La prochaine Ă©tape va bientĂŽt commencer. Dans la crainte, l’incertitude et l’espoir. Dans un curieux mĂ©lange de libĂ©ration et de rĂ©signation, de tĂątonnements et de fragile confiance, de dĂ©fiance gĂ©nĂ©rale et de dĂ©sir d’en sortir.

Plus que jamais, apprentissage des sentiments mĂȘlĂ©s. Avancer pas Ă  pas. S’effrayer, oublier, espĂ©rer, recommencer. Se dĂ©courager, s’encourager, s’emberlificoter.

Il est simpliste d’imaginer une victoire, franche et nette – comme si le virus, soudain terrassĂ©, laissait le champ libre. Simpliste aussi de croire Ă  l’effondrement gĂ©nĂ©ral, au chaos insurmontable, mĂȘme si beaucoup y trouvent leur fonds de commerce auprĂšs de crĂ©dules suffisamment dĂ©boussolĂ©s pour acheter leurs fables.

Ce qui nous attend, je ne sais sous quelle forme exactement, est un labyrinthe, j’y reviens encore. Une mosaĂŻque de transformations et d’ajustements, abandonnant certaines activitĂ©s, renforçant d’autres, inventant de nouvelles. Un patchwork d’ancien et de nouveau, au terme de tensions multiples et de crispations inĂ©vitables.

Avenir indescriptible, tout comme bilan impossible. Et quand, un jour, des historiens feront les comptes, ils se chamailleront.

A mes yeux, ce qui ressort de ce premier volet de l’épidĂ©mie est que ce virus fonctionne comme un rĂ©vĂ©lateur et un intensificateur. Il ne crĂ©e pas de situation entiĂšrement nouvelle. Il fait voir Ă  vif, fait saillir les angles et les contours, montre les failles. En mĂȘme temps, il accĂ©lĂšre et accentue. Cette visibilitĂ© aiguĂ« et cet accroissement soudain de ce qui existait dĂ©jĂ  constituent, en un sens, une nouveautĂ©. Mais tout Ă©tait dĂ©jĂ  lĂ , moins clair, moins fort.

Ce que le virus a donnĂ© Ă  voir, c’est notre insouciance. La liste de nos inconsĂ©quences sera-t-elle jamais complĂšte ? Les risques de pandĂ©mie Ă©taient connus, les rapports rangĂ©s dans des tiroirs. L’affaiblissement des hĂŽpitaux Ă©tait notoire, les cris d’alarme se perdaient dans le vide. La dĂ©tresse des plus vieux, des plus pauvres et des plus faibles Ă©tait patente, elle finissait sous le tapis, rendue invisible, avec les miettes.

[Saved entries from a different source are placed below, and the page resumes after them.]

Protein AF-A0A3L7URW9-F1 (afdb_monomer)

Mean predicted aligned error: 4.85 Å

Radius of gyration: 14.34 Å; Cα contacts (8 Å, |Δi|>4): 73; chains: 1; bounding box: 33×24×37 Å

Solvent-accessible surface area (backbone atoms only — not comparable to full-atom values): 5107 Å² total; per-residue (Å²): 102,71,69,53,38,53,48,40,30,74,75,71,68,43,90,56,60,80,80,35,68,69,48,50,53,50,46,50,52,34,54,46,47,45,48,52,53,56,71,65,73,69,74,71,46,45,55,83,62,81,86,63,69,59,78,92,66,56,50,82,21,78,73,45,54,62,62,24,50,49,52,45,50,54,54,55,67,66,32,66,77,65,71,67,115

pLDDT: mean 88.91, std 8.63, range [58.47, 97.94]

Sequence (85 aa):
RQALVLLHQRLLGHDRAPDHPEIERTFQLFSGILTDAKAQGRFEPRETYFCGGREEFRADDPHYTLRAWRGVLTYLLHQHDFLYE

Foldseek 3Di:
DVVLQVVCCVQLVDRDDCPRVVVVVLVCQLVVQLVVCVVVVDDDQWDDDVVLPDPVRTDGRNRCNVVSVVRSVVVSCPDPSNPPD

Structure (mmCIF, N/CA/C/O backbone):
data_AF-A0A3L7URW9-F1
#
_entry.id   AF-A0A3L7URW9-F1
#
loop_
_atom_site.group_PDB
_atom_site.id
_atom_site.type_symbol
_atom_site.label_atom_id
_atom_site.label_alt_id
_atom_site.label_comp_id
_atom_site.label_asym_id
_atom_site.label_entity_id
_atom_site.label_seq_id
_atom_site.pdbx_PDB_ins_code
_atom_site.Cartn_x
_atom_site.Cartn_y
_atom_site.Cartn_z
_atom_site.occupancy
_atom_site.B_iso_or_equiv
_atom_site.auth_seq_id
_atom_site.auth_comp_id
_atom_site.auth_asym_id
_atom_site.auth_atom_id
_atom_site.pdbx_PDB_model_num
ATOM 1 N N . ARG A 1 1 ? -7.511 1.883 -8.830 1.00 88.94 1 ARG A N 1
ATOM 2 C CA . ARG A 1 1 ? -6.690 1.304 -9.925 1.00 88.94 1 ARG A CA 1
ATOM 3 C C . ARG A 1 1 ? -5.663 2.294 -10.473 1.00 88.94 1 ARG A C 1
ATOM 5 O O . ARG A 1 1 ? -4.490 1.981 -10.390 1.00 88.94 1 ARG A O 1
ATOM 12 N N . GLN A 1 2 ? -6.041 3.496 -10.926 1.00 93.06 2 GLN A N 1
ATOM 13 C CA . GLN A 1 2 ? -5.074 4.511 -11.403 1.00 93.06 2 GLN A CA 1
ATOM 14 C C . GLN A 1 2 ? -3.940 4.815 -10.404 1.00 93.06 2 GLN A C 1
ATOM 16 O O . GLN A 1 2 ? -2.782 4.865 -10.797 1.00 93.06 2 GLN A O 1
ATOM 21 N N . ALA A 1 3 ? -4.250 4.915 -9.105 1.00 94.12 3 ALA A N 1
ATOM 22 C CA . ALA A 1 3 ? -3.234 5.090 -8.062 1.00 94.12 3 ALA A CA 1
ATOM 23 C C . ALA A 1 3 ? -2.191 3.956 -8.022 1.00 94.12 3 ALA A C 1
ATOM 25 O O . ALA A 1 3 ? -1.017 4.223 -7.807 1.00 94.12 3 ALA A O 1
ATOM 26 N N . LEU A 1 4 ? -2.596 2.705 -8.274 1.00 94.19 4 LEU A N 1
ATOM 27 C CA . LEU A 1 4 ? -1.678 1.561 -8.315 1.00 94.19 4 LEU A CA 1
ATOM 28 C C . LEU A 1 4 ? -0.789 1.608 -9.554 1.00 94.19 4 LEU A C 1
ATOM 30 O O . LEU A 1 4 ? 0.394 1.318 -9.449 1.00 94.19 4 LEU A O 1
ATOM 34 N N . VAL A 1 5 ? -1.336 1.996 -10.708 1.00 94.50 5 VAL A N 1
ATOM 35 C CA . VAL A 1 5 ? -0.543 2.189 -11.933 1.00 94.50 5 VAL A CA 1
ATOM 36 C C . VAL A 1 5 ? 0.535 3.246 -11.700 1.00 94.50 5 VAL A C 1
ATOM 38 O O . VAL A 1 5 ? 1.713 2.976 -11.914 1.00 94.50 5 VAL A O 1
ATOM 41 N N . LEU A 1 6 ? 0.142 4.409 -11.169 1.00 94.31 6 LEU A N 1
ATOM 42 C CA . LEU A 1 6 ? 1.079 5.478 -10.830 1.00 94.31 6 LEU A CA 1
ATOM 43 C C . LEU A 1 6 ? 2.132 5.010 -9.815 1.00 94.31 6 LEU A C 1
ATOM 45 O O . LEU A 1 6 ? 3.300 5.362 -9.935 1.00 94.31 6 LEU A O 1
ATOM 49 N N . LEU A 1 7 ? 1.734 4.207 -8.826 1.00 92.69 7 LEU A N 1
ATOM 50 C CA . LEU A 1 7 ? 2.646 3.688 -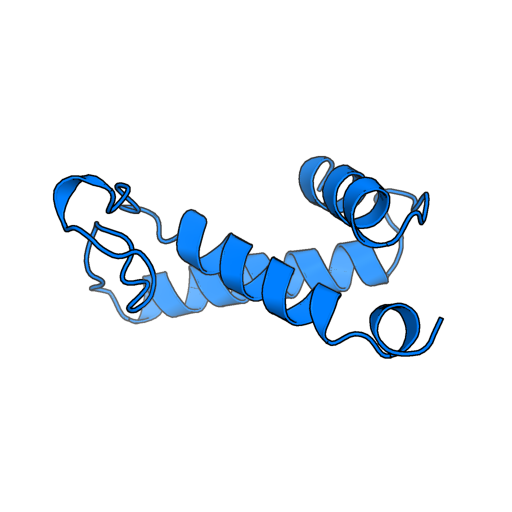7.812 1.00 92.69 7 LEU A CA 1
ATOM 51 C C . LEU A 1 7 ? 3.707 2.752 -8.407 1.00 92.69 7 LEU A C 1
ATOM 53 O O . LEU A 1 7 ? 4.887 2.917 -8.110 1.00 92.69 7 LEU A O 1
ATOM 57 N N . HIS A 1 8 ? 3.308 1.810 -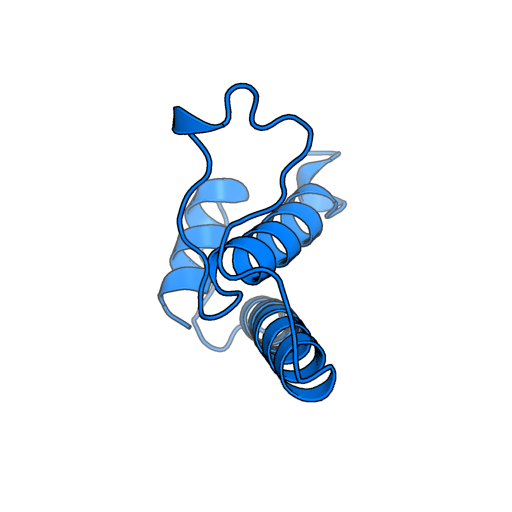9.266 1.00 92.25 8 HIS A N 1
ATOM 58 C CA . HIS A 1 8 ? 4.253 0.922 -9.951 1.00 92.25 8 HIS A CA 1
ATOM 59 C C . HIS A 1 8 ? 5.225 1.702 -10.823 1.00 92.25 8 HIS A C 1
ATOM 61 O O . HIS A 1 8 ? 6.422 1.436 -10.776 1.00 92.25 8 HIS A O 1
ATOM 67 N N . GLN A 1 9 ? 4.725 2.690 -11.566 1.00 92.31 9 GLN A N 1
ATOM 68 C CA . GLN A 1 9 ? 5.575 3.552 -12.374 1.00 92.31 9 GLN A CA 1
ATOM 69 C C . GLN A 1 9 ? 6.598 4.290 -11.498 1.00 92.31 9 GLN A C 1
ATOM 71 O O . GLN A 1 9 ? 7.777 4.347 -11.828 1.00 92.31 9 GLN A O 1
ATOM 76 N N . ARG A 1 10 ? 6.166 4.848 -10.362 1.00 91.50 10 ARG A N 1
ATOM 77 C CA . ARG A 1 10 ? 7.027 5.653 -9.485 1.00 91.50 10 ARG A CA 1
ATOM 78 C C . ARG A 1 10 ? 8.063 4.841 -8.714 1.00 91.50 10 ARG A C 1
ATOM 80 O O . ARG A 1 10 ? 9.125 5.384 -8.436 1.00 91.50 10 ARG A O 1
ATOM 87 N N . LEU A 1 11 ? 7.748 3.604 -8.334 1.00 89.50 11 LEU A N 1
ATOM 88 C CA . LEU A 1 11 ? 8.641 2.765 -7.528 1.00 89.50 11 LEU A CA 1
ATOM 89 C C . LEU A 1 11 ? 9.513 1.837 -8.362 1.00 89.50 11 LEU A C 1
ATOM 91 O O . LEU A 1 11 ? 10.672 1.651 -8.024 1.00 89.50 11 LEU A O 1
ATOM 95 N N . LEU A 1 12 ? 8.943 1.242 -9.411 1.00 88.38 12 LEU A N 1
ATOM 96 C CA . LEU A 1 12 ? 9.603 0.212 -10.214 1.00 88.38 12 LEU A CA 1
ATOM 97 C C . LEU A 1 12 ? 9.999 0.714 -11.609 1.00 88.38 12 LEU A C 1
ATOM 99 O O . LEU A 1 12 ? 10.589 -0.031 -12.375 1.00 88.38 12 LEU A O 1
ATOM 103 N N . GLY A 1 13 ? 9.600 1.930 -12.002 1.00 88.69 13 GLY A N 1
ATOM 104 C CA . GLY A 1 13 ? 9.860 2.458 -13.347 1.00 88.69 13 GLY A CA 1
ATOM 105 C C . GLY A 1 13 ? 9.052 1.791 -14.468 1.00 88.69 13 GLY A C 1
ATOM 106 O O . GLY A 1 13 ? 9.255 2.105 -15.637 1.00 88.69 13 GLY A O 1
ATOM 107 N N . HIS A 1 14 ? 8.130 0.879 -14.145 1.00 84.75 14 HIS A N 1
ATOM 108 C CA . HIS A 1 14 ? 7.365 0.123 -15.136 1.00 84.75 14 HIS A CA 1
ATOM 109 C C . HIS A 1 14 ? 6.045 0.812 -15.494 1.00 84.75 14 HIS A C 1
ATOM 111 O O . HIS A 1 14 ? 5.141 0.918 -14.659 1.00 84.75 14 HIS A O 1
ATOM 117 N N . ASP A 1 15 ? 5.884 1.180 -16.765 1.00 87.94 15 ASP A N 1
ATOM 118 C CA . ASP A 1 15 ? 4.592 1.585 -17.315 1.00 87.94 15 ASP A CA 1
ATOM 119 C C . ASP A 1 15 ? 3.716 0.346 -17.545 1.00 87.94 15 ASP A C 1
ATOM 121 O O . ASP A 1 15 ? 3.915 -0.437 -18.476 1.00 87.94 15 ASP A O 1
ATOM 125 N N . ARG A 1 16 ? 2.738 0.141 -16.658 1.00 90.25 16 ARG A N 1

Ce n’est encore que la part Ă©mergĂ©e de l’iceberg. Car la pandĂ©mie exhibe aussi la faiblesse des convictions, la fragilitĂ© des valeurs, l’abandon des exigences. Certes, elle a exacerbĂ© des dĂ©vouements, fortifiĂ© des solidaritĂ©s. Bien sĂ»r, elle a suscitĂ©, et suscitera, inventions, recherches, hĂ©roĂŻsme mĂȘme. Mais la cacophonie et l’errance l’emportent. Elles dominent presque tout, en compagnie de la bĂȘtise fiĂšre d’elle-mĂȘme, flanquĂ©e de ses rejetons, qui se nomment haine, crĂ©dulitĂ©, vengeance et barbarie.

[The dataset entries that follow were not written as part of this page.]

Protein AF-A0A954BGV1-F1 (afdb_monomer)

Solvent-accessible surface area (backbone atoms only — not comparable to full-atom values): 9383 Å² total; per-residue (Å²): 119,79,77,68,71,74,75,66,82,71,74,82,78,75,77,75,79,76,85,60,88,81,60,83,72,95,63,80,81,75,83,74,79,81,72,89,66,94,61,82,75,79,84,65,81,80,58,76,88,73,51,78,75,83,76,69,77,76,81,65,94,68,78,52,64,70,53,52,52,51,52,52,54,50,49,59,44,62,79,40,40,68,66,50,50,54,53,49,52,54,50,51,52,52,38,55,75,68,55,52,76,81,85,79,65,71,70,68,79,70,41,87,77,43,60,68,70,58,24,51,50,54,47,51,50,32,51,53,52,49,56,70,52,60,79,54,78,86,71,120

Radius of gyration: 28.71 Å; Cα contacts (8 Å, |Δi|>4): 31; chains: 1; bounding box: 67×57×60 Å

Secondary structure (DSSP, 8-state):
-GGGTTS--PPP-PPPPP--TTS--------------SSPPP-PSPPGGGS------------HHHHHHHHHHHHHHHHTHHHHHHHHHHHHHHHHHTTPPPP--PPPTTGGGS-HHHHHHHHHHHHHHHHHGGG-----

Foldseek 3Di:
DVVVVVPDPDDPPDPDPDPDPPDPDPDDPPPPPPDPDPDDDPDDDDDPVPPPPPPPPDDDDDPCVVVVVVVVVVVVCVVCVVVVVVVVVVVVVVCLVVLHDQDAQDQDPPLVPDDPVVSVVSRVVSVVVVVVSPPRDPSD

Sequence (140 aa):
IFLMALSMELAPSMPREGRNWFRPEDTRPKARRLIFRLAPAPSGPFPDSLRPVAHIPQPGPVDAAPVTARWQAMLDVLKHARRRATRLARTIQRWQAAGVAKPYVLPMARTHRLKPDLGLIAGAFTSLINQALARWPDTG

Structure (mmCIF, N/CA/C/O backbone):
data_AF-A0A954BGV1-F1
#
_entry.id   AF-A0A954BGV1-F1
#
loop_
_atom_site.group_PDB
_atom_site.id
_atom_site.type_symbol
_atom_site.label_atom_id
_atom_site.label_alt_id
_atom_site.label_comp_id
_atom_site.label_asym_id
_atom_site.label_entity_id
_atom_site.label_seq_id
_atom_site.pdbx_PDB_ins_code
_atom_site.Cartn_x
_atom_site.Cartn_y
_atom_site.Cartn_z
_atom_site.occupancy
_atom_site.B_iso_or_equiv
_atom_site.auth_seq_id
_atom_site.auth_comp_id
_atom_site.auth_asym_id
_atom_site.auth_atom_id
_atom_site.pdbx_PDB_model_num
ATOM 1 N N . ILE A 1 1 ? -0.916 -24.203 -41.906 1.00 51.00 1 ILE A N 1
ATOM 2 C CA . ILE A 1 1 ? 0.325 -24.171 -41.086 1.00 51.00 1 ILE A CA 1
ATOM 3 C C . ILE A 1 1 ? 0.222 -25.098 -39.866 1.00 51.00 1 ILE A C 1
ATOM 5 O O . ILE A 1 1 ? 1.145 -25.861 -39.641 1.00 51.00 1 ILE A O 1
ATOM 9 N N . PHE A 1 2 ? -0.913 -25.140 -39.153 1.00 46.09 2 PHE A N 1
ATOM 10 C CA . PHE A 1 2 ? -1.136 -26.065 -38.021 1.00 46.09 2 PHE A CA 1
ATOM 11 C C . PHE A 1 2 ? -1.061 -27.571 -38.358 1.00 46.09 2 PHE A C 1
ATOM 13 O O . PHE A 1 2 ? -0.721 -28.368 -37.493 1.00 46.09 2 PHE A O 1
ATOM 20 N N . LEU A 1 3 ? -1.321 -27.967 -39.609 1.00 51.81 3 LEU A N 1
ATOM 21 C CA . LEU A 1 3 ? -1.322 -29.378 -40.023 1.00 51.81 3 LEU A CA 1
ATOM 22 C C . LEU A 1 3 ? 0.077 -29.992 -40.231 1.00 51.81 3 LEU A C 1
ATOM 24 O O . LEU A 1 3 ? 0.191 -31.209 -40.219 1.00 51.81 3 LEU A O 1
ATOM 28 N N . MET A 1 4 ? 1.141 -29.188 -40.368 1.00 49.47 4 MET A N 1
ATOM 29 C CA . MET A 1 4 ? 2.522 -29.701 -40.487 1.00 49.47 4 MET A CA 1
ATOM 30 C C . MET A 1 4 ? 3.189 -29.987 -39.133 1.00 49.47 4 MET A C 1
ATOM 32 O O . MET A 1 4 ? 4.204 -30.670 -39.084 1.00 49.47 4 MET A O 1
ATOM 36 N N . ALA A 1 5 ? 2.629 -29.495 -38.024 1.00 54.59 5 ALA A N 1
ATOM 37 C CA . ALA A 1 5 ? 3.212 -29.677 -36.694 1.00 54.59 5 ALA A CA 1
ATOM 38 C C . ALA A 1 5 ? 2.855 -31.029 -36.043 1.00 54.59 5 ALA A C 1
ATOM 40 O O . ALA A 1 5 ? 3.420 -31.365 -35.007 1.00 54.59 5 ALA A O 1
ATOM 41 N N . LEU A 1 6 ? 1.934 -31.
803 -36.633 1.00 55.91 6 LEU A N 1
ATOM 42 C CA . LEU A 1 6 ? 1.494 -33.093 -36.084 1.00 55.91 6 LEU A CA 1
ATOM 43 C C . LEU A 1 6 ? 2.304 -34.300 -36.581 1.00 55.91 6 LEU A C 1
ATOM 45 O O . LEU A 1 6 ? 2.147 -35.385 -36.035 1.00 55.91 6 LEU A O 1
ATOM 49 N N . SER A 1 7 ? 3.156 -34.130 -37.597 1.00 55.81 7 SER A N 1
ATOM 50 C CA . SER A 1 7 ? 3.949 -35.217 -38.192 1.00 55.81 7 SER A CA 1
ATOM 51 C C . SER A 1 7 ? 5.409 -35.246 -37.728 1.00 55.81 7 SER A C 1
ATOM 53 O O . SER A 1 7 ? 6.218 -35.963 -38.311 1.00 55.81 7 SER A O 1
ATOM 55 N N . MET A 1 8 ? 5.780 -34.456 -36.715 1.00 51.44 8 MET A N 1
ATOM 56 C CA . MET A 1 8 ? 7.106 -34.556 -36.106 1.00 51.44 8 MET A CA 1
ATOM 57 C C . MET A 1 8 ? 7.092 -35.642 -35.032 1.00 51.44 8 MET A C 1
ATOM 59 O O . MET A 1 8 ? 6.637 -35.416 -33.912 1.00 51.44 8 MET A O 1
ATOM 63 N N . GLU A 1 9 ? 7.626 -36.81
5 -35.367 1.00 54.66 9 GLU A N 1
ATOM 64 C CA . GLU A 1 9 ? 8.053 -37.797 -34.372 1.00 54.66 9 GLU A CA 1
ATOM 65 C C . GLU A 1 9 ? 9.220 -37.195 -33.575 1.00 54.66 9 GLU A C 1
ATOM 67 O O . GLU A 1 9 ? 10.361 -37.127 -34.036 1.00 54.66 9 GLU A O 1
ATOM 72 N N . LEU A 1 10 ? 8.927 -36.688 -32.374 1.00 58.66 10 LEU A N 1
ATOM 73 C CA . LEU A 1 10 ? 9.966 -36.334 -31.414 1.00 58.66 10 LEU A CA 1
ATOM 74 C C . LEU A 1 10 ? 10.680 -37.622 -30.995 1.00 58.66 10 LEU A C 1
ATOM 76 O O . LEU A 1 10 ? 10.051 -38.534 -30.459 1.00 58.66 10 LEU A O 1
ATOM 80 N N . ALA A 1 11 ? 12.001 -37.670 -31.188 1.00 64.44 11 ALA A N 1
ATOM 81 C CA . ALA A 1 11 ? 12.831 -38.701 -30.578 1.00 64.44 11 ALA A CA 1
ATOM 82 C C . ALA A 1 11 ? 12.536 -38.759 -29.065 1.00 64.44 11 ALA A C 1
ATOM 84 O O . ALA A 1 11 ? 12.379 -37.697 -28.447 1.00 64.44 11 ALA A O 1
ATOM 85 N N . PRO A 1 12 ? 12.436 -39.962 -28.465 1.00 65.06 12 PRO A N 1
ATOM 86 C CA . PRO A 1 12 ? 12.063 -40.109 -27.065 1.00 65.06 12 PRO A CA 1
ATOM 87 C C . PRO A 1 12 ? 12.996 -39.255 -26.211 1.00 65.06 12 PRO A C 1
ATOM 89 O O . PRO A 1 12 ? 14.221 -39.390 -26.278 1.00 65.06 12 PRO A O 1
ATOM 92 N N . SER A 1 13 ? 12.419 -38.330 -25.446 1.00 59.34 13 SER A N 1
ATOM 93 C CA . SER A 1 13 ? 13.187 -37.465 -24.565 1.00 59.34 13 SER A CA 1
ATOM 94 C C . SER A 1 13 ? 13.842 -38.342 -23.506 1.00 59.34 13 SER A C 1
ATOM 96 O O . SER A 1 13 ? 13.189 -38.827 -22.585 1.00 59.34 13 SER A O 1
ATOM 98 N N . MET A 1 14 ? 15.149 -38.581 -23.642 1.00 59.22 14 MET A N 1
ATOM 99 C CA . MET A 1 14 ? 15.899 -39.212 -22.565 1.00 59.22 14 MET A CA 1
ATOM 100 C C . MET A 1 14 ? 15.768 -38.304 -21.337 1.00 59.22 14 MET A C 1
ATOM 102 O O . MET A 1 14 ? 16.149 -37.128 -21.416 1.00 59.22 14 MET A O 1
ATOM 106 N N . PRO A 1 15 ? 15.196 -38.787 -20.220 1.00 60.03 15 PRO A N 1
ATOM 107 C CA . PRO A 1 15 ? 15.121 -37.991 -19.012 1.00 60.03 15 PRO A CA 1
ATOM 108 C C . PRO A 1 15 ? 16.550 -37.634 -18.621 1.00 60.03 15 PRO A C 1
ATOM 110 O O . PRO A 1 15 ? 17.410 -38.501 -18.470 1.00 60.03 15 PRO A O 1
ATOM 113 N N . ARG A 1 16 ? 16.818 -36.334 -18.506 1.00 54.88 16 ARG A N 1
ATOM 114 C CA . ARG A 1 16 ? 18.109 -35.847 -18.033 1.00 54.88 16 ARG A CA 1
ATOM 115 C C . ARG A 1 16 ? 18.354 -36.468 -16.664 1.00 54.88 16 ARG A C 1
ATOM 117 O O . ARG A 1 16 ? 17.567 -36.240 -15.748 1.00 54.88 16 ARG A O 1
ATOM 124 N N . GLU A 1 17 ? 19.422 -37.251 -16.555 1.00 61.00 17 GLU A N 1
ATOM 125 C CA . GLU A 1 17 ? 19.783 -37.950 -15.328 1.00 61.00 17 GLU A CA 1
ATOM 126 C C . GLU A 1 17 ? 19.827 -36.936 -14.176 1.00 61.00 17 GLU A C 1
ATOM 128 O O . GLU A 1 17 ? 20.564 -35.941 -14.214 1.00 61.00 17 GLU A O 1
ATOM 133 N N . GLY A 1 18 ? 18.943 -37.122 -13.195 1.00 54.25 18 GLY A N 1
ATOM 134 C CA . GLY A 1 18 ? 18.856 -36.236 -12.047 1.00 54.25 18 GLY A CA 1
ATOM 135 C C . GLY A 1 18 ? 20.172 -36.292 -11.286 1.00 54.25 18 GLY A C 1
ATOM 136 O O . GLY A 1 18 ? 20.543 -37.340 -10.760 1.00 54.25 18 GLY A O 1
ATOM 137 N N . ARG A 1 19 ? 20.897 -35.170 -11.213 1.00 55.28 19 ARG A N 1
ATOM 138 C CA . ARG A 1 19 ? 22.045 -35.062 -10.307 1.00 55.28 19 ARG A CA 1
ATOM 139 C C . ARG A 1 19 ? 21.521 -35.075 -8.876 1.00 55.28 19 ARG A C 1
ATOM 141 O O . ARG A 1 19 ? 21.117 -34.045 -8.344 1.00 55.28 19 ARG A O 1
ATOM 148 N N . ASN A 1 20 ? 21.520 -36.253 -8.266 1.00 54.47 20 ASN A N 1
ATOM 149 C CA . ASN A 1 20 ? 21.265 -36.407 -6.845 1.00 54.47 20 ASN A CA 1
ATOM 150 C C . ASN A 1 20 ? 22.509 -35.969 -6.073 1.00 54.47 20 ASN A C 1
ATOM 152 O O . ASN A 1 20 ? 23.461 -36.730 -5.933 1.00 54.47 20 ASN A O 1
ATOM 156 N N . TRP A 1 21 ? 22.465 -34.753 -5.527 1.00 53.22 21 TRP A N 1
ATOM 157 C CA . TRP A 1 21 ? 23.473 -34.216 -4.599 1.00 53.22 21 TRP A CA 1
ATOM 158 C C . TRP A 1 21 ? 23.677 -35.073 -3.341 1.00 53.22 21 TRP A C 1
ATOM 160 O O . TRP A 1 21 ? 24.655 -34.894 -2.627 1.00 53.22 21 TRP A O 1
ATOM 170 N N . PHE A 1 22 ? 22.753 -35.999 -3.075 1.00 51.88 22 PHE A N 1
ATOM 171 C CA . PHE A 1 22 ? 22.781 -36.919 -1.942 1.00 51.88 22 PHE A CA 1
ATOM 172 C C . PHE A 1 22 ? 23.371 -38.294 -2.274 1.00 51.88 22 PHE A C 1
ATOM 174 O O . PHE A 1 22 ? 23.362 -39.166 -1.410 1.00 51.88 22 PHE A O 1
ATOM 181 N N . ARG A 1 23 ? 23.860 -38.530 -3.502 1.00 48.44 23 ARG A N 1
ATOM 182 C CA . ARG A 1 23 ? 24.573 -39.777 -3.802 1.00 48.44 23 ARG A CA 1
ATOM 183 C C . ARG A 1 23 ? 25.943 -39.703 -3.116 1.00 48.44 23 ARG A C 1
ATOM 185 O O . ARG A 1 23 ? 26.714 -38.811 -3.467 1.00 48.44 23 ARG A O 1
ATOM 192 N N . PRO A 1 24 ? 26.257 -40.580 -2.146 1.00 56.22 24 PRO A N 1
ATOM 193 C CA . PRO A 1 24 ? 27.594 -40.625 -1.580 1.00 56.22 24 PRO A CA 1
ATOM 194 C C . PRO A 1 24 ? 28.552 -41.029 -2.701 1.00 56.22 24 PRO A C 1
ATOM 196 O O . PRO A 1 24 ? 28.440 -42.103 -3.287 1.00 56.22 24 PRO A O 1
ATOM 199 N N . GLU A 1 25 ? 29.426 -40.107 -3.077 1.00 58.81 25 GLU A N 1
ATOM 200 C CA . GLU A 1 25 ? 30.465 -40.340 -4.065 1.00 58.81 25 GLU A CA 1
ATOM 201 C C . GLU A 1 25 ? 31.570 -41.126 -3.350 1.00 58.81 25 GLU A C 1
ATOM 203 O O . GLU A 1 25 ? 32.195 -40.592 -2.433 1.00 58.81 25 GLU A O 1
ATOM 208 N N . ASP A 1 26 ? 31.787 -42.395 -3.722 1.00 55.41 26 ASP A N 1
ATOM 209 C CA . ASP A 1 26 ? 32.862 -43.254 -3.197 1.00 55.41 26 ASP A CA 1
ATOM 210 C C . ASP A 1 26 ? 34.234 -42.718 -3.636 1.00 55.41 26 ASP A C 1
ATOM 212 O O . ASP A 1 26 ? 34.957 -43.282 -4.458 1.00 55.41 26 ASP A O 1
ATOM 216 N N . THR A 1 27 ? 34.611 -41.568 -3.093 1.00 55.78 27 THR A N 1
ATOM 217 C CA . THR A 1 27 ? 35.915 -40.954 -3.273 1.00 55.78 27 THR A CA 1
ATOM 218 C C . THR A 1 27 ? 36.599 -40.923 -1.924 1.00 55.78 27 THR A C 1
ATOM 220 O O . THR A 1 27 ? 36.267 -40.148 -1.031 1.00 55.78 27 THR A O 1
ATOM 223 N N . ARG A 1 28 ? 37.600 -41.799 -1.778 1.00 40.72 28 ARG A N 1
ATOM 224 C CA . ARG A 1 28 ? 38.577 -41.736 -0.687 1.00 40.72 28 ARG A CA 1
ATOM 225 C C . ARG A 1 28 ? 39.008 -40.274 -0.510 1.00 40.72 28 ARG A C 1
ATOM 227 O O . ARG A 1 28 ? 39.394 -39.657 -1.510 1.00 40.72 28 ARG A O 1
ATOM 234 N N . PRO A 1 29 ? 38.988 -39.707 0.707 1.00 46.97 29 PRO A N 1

Une fois encore, tout était déjà là. Mais on voit mieux. Et tout va plus vite.

Ce qu’intensifie le virus est considĂ©rable. LĂ  aussi, la liste ne peut ĂȘtre exhaustive. Les inĂ©galitĂ©s, sous presque toutes leurs formes, s’aiguisent et s’accroissent. Selon les revenus, l’éducation, la rĂ©gion, l’ñge, la couleur de peau, le genre, l’état de santĂ©, le poids
 DĂ©terminisme gĂ©nĂ©tique et dĂ©terminisme social s’entrecroisent pour engendrer des destins dissemblables.

Ce qui vaut pour les individus vaut aussi, mutatis mutandis, pour les rĂ©gions du monde, les Ă©quilibres gĂ©opolitiques, les balances commerciales, la rĂ©partition des richesses, la carte des pauvretĂ©s et celle des famines
 Rien ne devrait ĂȘtre bouleversĂ© de fond en comble, mais les distances existantes risquent de se creuser.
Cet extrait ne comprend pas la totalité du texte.